Summary: | 碩士 === 國立清華大學 === 資訊系統與應用研究所 === 93 === We present an approach for disambiguating word senses of an adjective in a given sentence based on collocates and semantic relationships in WordNet. In our approach, we use bootstrapping to learn a list of collocates for each word sense of the adjective from a small amount of sense-tagged samples and a very large untagged corpus.
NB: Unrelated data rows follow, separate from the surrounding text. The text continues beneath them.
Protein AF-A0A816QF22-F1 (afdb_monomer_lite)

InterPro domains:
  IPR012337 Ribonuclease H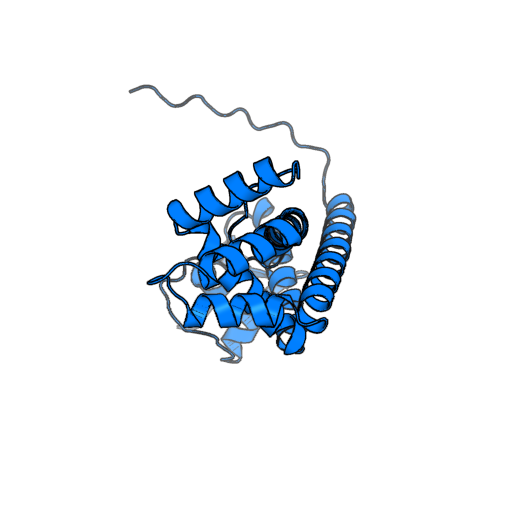-like superfamily [SSF53098] (38-150)

Sequence (216 aa):
MVMPKMVVYGSFLTNILLKKLFCHICRDAFEHEIHPNKTKFNPTYRSFITDGVCDWKNSRTRFKYHESNLAVHDLTSECPTISNCILFAKDIIDFVSRSPKRLAILKEISNQLSMPYSNLTSLCPTRWTMRAESYNSLLNNYKLVQEALYTLIEEKGGPGIKTNGLHEQMNKFYFFFGLKLDDINFKLFYTKVLKESESLTDKPILARYRRPPKRY

Foldseek 3Di:
DDDDDWDDDPQWIDDPVLQFIAGPVLQVCVVVVVDDDDDPPPPVCCCHHNPGDNDPVVVVVVSVQVVLLVVVVVVQVVPVLLVVLLVLLLVLLCVQVVDPVSVVQLVVLCVVVVADADRQDHADPRRLLVNLVNLVNCVSSVVSSLVSLVVQCVDDPHVNVSSVVSNVVSPDPSNVVSSVVSNVVSVVSVVVVVVVVVVVDDDDDPPDDDDPDDDD

Organism: NCB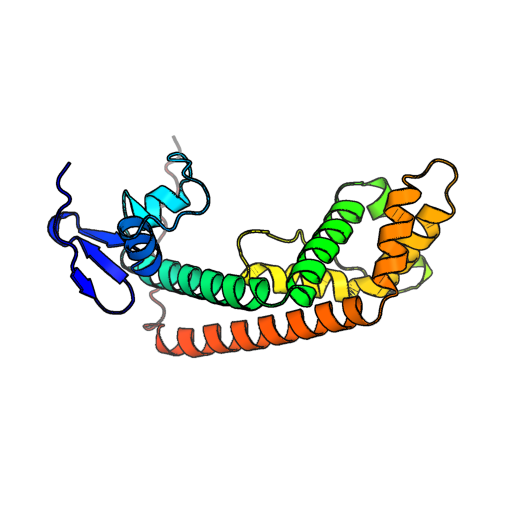I:txid392030

Structure (mmCIF, N/CA/C/O backbone):
data_AF-A0A816QF22-F1
#
_entry.id   AF-A0A816QF22-F1
#
loop_
_atom_site.group_PDB
_atom_site.id
_atom_site.type_symbol
_atom_site.label_atom_id
_atom_site.label_alt_id
_atom_site.label_comp_id
_atom_site.label_asym_id
_atom_site.label_entity_id
_atom_site.label_seq_id
_atom_site.pdbx_PDB_ins_code
_atom_site.Cartn_x
_atom_site.Cartn_y
_atom_site.Cartn_z
_atom_site.occupancy
_atom_site.B_iso_or_equiv
_atom_site.auth_seq_id
_atom_site.auth_comp_id
_atom_site.auth_asym_id
_atom_site.auth_atom_id
_atom_site.pdbx_PDB_model_num
ATOM 1 N N . MET A 1 1 ? 16.286 12.139 -35.437 1.00 38.94 1 MET A N 1
ATOM 2 C CA . MET A 1 1 ? 17.567 11.662 -34.871 1.00 38.94 1 MET A CA 1
ATOM 3 C C . MET A 1 1 ? 17.562 10.145 -34.972 1.00 38.94 1 MET A C 1
ATOM 5 O O . MET A 1 1 ? 16.738 9.521 -34.320 1.00 38.94 1 MET A O 1
ATOM 9 N N . VAL A 1 2 ? 18.374 9.569 -35.861 1.00 40.88 2 VAL A N 1
ATOM 10 C CA . VAL A 1 2 ? 18.433 8.111 -36.066 1.00 40.88 2 VAL A CA 1
ATOM 11 C C . VAL A 1 2 ? 19.136 7.499 -34.856 1.00 40.88 2 VAL A C 1
ATOM 13 O O . VAL A 1 2 ? 20.271 7.870 -34.559 1.00 40.88 2 VAL A O 1
ATOM 16 N N . MET A 1 3 ? 18.446 6.641 -34.103 1.00 50.25 3 MET A N 1
ATOM 17 C CA . MET A 1 3 ? 19.026 6.035 -32.904 1.00 50.25 3 MET A CA 1
ATOM 18 C C . MET A 1 3 ? 19.942 4.853 -33.266 1.00 50.25 3 MET A C 1
ATOM 20 O O . MET A 1 3 ? 19.674 4.140 -34.233 1.00 50.25 3 MET A O 1
ATOM 24 N N . PRO A 1 4 ? 21.028 4.637 -32.504 1.00 59.88 4 PRO A N 1
ATOM 25 C CA . PRO A 1 4 ? 21.921 3.496 -32.697 1.00 59.88 4 PRO A CA 1
ATOM 26 C C . PRO A 1 4 ? 21.187 2.162 -32.495 1.00 59.88 4 PRO A C 1
ATOM 28 O O . PRO A 1 4 ? 20.347 2.045 -31.602 1.00 59.88 4 PRO A O 1
ATOM 31 N N . LYS A 1 5 ? 21.543 1.147 -33.297 1.00 63.72 5 LYS A N 1
ATOM 32 C CA . LYS A 1 5 ? 20.987 -0.213 -33.197 1.00 63.72 5 LYS A CA 1
ATOM 33 C C . LYS A 1 5 ? 21.253 -0.801 -31.806 1.00 63.72 5 LYS A C 1
ATOM 35 O O . LYS A 1 5 ? 22.405 -0.884 -31.378 1.00 63.72 5 LYS A O 1
ATOM 40 N N . MET A 1 6 ? 20.190 -1.203 -31.115 1.00 67.69 6 MET A N 1
ATOM 41 C CA . MET A 1 6 ? 20.253 -1.926 -29.842 1.00 67.69 6 MET A CA 1
ATOM 42 C C . MET A 1 6 ? 20.130 -3.429 -30.089 1.00 67.69 6 MET A C 1
ATOM 44 O O . MET A 1 6 ? 19.486 -3.849 -31.048 1.00 67.69 6 MET A O 1
ATOM 48 N N . VAL A 1 7 ? 20.744 -4.232 -29.221 1.00 65.94 7 VAL A N 1
ATOM 49 C CA . VAL A 1 7 ? 20.693 -5.699 -29.298 1.00 65.94 7 VAL A CA 1
ATOM 50 C C . VAL A 1 7 ? 20.080 -6.248 -28.013 1.00 65.94 7 VAL A C 1
ATOM 52 O O . VAL A 1 7 ? 20.483 -5.848 -26.915 1.00 65.94 7 VAL A O 1
ATOM 55 N N . VAL A 1 8 ? 19.111 -7.155 -28.153 1.00 65.44 8 VAL A N 1
ATOM 56 C CA . VAL A 1 8 ? 18.479 -7.872 -27.035 1.00 65.44 8 VAL A CA 1
ATOM 57 C C . VAL A 1 8 ? 19.459 -8.899 -26.477 1.00 65.44 8 VAL A C 1
ATOM 59 O O . VAL A 1 8 ? 20.004 -9.711 -27.220 1.00 65.44 8 VAL A O 1
ATOM 62 N N . TYR A 1 9 ? 19.671 -8.874 -25.163 1.00 58.25 9 TYR A N 1
ATOM 63 C CA . TYR A 1 9 ? 20.460 -9.868 -24.438 1.00 58.25 9 TYR A CA 1
ATOM 64 C C . TYR A 1 9 ? 19.697 -10.276 -23.173 1.00 58.25 9 TYR A C 1
ATOM 66 O O . TYR A 1 9 ? 19.631 -9.526 -22.199 1.00 58.25 9 TYR A O 1
ATOM 74 N N . GLY A 1 10 ? 19.100 -11.471 -23.174 1.00 65.56 10 GLY A N 1
ATOM 75 C CA . GLY A 1 10 ? 18.216 -11.896 -22.084 1.00 65.56 10 GLY A CA 1
ATOM 76 C C . GLY A 1 10 ? 17.006 -10.963 -21.941 1.00 65.56 10 GLY A C 1
ATOM 77 O O . GLY A 1 10 ? 16.334 -10.688 -22.927 1.00 65.56 10 GLY A O 1
ATOM 78 N N . SER A 1 11 ? 16.741 -10.460 -20.727 1.00 63.56 11 SER A N 1
ATOM 79 C CA . SER A 1 11 ? 15.605 -9.568 -20.427 1.00 63.56 11 SER A CA 1
ATOM 80 C C . SER A 1 11 ? 15.923 -8.065 -20.540 1.00 63.56 11 SER A C 1
ATOM 82 O O . SER A 1 11 ? 15.234 -7.220 -19.977 1.00 63.56 11 SER A O 1
ATOM 84 N N . PHE A 1 12 ? 16.990 -7.663 -21.232 1.00 66.38 12 PHE A N 1
ATOM 85 C CA . PHE A 1 12 ? 17.308 -6.242 -21.408 1.00 66.38 12 PHE A CA 1
ATOM 86 C C . PHE A 1 12 ? 17.949 -5.956 -22.765 1.00 66.38 12 PHE A C 1
ATOM 88 O O . PHE A 1 12 ? 18.488 -6.837 -23.435 1.00 66.38 12 PHE A O 1
ATOM 95 N N . LEU A 1 13 ? 17.888 -4.690 -23.169 1.00 68.38 13 LEU A N 1
ATOM 96 C CA . LEU A 1 13 ? 18.537 -4.188 -24.373 1.00 68.38 13 LEU A CA 1
ATOM 97 C C . LEU A 1 13 ? 19.890 -3.588 -24.011 1.00 68.38 13 LEU A C 1
ATOM 99 O O . LEU A 1 13 ? 20.019 -2.834 -23.041 1.00 68.38 13 LEU A O 1
ATOM 103 N N . THR A 1 14 ? 20.902 -3.891 -24.815 1.00 60.50 14 THR A N 1
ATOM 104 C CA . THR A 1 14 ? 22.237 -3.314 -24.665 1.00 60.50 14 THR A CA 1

The method involves extracting collocates, sense-labeled and unlabeled, of the adjective from the training data and untagged corpus, assigning labels to the unlabeled collocates by measuring WordNet-based similarities between labeled and unlabeled collocates, and building a WSD model from the labeled collocates. At runtime, collocates of the adjective are identified and compared with labeled collocates. The adjective is then disambiguate according to the sense labels of the three most similar collocates.
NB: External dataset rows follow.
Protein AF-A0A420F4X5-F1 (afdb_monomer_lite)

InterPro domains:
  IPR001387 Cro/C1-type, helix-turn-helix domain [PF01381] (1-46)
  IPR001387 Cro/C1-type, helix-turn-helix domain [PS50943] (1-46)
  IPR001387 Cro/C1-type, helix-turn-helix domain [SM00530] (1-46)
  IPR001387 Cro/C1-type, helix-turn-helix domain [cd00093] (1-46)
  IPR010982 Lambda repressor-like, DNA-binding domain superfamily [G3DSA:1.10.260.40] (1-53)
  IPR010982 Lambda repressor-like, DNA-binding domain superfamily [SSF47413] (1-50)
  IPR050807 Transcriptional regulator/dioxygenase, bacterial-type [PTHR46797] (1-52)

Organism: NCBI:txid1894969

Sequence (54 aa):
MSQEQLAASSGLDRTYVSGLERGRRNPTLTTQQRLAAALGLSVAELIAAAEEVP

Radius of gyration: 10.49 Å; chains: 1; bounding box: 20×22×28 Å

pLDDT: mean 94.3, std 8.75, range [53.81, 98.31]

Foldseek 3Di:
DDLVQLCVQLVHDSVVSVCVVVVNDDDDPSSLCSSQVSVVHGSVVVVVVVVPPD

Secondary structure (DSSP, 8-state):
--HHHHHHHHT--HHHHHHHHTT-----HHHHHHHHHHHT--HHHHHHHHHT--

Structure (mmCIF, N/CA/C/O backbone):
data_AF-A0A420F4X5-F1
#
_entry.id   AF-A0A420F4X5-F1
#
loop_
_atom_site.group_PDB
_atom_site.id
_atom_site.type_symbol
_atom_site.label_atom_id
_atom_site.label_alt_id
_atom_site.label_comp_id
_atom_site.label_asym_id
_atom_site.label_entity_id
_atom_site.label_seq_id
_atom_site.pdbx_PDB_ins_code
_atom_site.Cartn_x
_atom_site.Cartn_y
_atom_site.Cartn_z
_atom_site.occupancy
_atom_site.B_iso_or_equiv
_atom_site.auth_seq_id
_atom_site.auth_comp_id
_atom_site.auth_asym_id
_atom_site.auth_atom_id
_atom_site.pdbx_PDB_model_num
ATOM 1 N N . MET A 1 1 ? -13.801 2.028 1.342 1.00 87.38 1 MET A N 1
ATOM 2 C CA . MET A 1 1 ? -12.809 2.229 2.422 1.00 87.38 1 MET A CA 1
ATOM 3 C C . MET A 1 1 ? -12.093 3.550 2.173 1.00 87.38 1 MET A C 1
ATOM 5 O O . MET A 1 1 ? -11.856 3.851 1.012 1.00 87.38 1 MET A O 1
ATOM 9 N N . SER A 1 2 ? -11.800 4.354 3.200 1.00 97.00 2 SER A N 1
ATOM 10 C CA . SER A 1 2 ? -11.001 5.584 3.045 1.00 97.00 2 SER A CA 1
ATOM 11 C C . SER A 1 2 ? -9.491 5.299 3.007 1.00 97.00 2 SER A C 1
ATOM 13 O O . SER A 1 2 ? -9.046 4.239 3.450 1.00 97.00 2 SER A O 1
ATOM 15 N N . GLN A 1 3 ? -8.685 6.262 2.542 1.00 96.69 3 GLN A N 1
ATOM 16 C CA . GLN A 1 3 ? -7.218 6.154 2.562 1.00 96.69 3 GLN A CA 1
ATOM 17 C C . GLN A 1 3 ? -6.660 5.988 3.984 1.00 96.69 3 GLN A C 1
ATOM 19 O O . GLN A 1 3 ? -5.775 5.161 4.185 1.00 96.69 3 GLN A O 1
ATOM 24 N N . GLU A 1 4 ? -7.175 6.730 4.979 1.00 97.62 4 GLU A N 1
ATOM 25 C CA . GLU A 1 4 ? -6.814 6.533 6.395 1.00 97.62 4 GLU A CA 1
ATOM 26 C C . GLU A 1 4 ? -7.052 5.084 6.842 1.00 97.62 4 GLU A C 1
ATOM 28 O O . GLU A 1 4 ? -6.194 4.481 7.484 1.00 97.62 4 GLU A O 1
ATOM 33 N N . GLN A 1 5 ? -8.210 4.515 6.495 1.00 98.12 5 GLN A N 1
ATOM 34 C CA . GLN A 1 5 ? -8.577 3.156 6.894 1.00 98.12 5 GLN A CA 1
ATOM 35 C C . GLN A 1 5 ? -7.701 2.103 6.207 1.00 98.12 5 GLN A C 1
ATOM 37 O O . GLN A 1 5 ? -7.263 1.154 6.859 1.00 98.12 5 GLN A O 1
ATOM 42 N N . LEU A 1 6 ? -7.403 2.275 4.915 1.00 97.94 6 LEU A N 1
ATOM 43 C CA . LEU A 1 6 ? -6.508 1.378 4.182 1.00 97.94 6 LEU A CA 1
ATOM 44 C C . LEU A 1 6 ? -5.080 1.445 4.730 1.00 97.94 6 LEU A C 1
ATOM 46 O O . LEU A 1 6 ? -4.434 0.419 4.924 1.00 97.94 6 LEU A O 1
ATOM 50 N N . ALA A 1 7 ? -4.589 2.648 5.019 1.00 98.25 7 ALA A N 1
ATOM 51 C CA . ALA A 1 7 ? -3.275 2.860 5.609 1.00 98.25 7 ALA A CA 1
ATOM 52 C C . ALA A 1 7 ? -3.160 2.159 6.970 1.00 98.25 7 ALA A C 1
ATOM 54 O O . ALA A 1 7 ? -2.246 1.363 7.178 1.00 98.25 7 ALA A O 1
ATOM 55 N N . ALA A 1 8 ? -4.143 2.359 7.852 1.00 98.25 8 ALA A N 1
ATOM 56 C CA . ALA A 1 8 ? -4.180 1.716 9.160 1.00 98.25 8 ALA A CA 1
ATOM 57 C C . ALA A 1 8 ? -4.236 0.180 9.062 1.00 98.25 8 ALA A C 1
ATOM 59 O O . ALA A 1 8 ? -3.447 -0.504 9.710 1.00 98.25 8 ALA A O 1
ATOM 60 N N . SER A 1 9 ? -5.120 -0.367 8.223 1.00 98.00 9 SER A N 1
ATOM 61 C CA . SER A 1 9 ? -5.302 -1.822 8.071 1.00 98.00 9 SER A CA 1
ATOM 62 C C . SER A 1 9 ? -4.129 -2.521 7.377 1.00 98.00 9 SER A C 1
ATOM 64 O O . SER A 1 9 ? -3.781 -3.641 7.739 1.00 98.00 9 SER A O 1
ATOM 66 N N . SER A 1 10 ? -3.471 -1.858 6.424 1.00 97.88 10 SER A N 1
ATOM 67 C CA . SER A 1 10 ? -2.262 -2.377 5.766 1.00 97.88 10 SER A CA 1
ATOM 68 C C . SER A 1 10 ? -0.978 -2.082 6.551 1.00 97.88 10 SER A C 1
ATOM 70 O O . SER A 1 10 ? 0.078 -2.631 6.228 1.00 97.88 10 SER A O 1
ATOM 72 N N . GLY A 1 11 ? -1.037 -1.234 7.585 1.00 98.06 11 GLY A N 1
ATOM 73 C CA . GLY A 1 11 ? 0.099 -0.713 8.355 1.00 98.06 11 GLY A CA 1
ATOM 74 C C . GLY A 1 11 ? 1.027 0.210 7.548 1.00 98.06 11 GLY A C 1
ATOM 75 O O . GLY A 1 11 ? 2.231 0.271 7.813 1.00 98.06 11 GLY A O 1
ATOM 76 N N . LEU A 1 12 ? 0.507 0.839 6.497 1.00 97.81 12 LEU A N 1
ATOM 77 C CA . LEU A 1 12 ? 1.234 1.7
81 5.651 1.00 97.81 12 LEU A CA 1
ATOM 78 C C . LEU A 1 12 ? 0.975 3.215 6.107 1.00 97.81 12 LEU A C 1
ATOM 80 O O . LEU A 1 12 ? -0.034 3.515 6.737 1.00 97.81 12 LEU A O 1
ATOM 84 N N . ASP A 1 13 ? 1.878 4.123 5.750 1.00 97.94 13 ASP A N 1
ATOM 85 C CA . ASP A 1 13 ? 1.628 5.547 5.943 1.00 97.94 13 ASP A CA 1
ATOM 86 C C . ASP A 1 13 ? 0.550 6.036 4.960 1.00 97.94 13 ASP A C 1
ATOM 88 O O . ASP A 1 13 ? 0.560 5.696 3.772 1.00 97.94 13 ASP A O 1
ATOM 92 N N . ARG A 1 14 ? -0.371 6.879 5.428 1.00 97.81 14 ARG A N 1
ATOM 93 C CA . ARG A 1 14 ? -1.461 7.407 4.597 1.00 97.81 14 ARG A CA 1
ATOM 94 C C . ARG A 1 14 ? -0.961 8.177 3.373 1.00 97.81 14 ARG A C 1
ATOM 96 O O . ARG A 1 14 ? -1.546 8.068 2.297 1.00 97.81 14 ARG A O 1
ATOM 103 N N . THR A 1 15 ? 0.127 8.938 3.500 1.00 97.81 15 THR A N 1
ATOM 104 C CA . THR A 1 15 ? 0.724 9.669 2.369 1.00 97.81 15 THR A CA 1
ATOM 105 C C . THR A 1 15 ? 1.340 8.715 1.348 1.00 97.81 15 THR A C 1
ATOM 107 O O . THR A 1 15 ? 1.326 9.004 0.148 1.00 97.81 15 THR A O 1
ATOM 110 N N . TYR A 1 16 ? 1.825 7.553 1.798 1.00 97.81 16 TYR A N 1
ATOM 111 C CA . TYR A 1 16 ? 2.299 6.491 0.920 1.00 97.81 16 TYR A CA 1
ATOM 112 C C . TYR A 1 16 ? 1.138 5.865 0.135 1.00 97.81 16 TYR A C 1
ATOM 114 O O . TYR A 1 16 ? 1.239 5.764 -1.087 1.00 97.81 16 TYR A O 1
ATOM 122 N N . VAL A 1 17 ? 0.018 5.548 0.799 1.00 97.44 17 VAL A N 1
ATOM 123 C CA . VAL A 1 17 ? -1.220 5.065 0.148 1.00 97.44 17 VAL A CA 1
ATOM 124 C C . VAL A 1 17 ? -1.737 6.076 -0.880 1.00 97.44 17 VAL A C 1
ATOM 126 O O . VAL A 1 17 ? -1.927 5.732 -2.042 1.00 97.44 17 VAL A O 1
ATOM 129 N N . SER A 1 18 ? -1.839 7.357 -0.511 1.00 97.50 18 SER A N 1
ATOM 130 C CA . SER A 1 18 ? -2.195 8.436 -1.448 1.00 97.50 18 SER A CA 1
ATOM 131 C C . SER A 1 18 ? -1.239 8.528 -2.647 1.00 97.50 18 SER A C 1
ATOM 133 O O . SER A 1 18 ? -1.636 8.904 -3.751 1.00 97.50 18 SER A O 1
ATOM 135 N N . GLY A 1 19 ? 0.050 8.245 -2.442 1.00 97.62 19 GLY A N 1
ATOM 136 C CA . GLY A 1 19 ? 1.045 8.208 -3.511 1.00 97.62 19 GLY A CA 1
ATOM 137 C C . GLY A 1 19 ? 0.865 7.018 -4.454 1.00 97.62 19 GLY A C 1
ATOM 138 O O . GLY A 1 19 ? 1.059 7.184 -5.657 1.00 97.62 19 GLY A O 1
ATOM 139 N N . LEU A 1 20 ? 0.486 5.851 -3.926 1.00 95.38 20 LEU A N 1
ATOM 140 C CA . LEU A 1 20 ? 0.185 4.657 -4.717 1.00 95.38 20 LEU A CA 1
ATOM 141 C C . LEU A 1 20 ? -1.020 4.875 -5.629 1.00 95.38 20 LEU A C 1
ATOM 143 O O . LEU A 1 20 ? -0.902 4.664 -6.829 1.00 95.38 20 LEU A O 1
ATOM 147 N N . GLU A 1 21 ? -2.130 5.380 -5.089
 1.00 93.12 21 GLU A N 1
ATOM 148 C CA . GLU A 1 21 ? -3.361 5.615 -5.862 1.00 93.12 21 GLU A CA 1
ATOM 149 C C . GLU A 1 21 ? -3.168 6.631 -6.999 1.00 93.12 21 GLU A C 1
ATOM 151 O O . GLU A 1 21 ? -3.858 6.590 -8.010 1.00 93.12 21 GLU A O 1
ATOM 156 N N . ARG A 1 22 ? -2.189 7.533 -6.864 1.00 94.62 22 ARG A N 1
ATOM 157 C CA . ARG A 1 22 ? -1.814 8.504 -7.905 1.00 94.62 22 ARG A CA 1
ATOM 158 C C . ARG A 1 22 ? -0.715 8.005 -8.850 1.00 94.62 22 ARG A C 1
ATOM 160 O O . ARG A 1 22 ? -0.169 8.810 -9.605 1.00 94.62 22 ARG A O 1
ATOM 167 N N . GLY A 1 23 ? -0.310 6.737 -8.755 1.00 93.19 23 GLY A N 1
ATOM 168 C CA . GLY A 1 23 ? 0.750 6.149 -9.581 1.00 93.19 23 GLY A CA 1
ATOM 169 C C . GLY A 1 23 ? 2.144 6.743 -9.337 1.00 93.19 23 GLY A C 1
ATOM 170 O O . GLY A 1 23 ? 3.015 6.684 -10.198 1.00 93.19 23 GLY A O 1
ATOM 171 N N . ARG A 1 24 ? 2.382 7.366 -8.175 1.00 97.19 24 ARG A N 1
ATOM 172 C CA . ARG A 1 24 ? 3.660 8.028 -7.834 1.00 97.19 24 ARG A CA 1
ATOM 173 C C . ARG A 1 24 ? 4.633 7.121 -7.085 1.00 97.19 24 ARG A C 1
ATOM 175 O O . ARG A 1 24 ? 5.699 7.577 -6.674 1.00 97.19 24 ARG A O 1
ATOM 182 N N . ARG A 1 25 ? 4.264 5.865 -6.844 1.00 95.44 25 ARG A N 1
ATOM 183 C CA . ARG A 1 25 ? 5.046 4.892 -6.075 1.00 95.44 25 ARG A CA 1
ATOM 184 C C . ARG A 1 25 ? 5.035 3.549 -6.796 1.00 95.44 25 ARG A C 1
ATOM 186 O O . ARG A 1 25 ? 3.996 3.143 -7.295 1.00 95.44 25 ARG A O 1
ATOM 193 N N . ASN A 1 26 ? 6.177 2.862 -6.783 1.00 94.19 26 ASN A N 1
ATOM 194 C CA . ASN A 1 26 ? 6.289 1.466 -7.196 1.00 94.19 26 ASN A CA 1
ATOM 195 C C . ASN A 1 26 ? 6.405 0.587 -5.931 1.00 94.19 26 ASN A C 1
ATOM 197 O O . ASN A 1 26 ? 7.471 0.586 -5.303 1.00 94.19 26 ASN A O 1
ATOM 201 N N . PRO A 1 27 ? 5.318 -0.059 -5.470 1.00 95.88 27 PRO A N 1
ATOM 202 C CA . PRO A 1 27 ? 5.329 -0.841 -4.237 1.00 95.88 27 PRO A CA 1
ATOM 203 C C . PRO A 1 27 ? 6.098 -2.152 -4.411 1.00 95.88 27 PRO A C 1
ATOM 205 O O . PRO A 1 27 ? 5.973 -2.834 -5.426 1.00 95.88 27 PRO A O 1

We experimented with an implementation of the proposed method using SemCor, Senseval-2 lexical sample training set, and British National Corpus (BNC). Evaluation on collocates of the six adjectives selected from Senseval-2 shows that the WordNet-based bootstrapping approach performs better than previous researches on word sense disambiguation (WSD) of adjectives. Therefore, it is reasonable to conclude that the accuracy of word sense disambiguation of adjectives can be improved by computing WordNet-based similarities among collocates of the adjectives.
|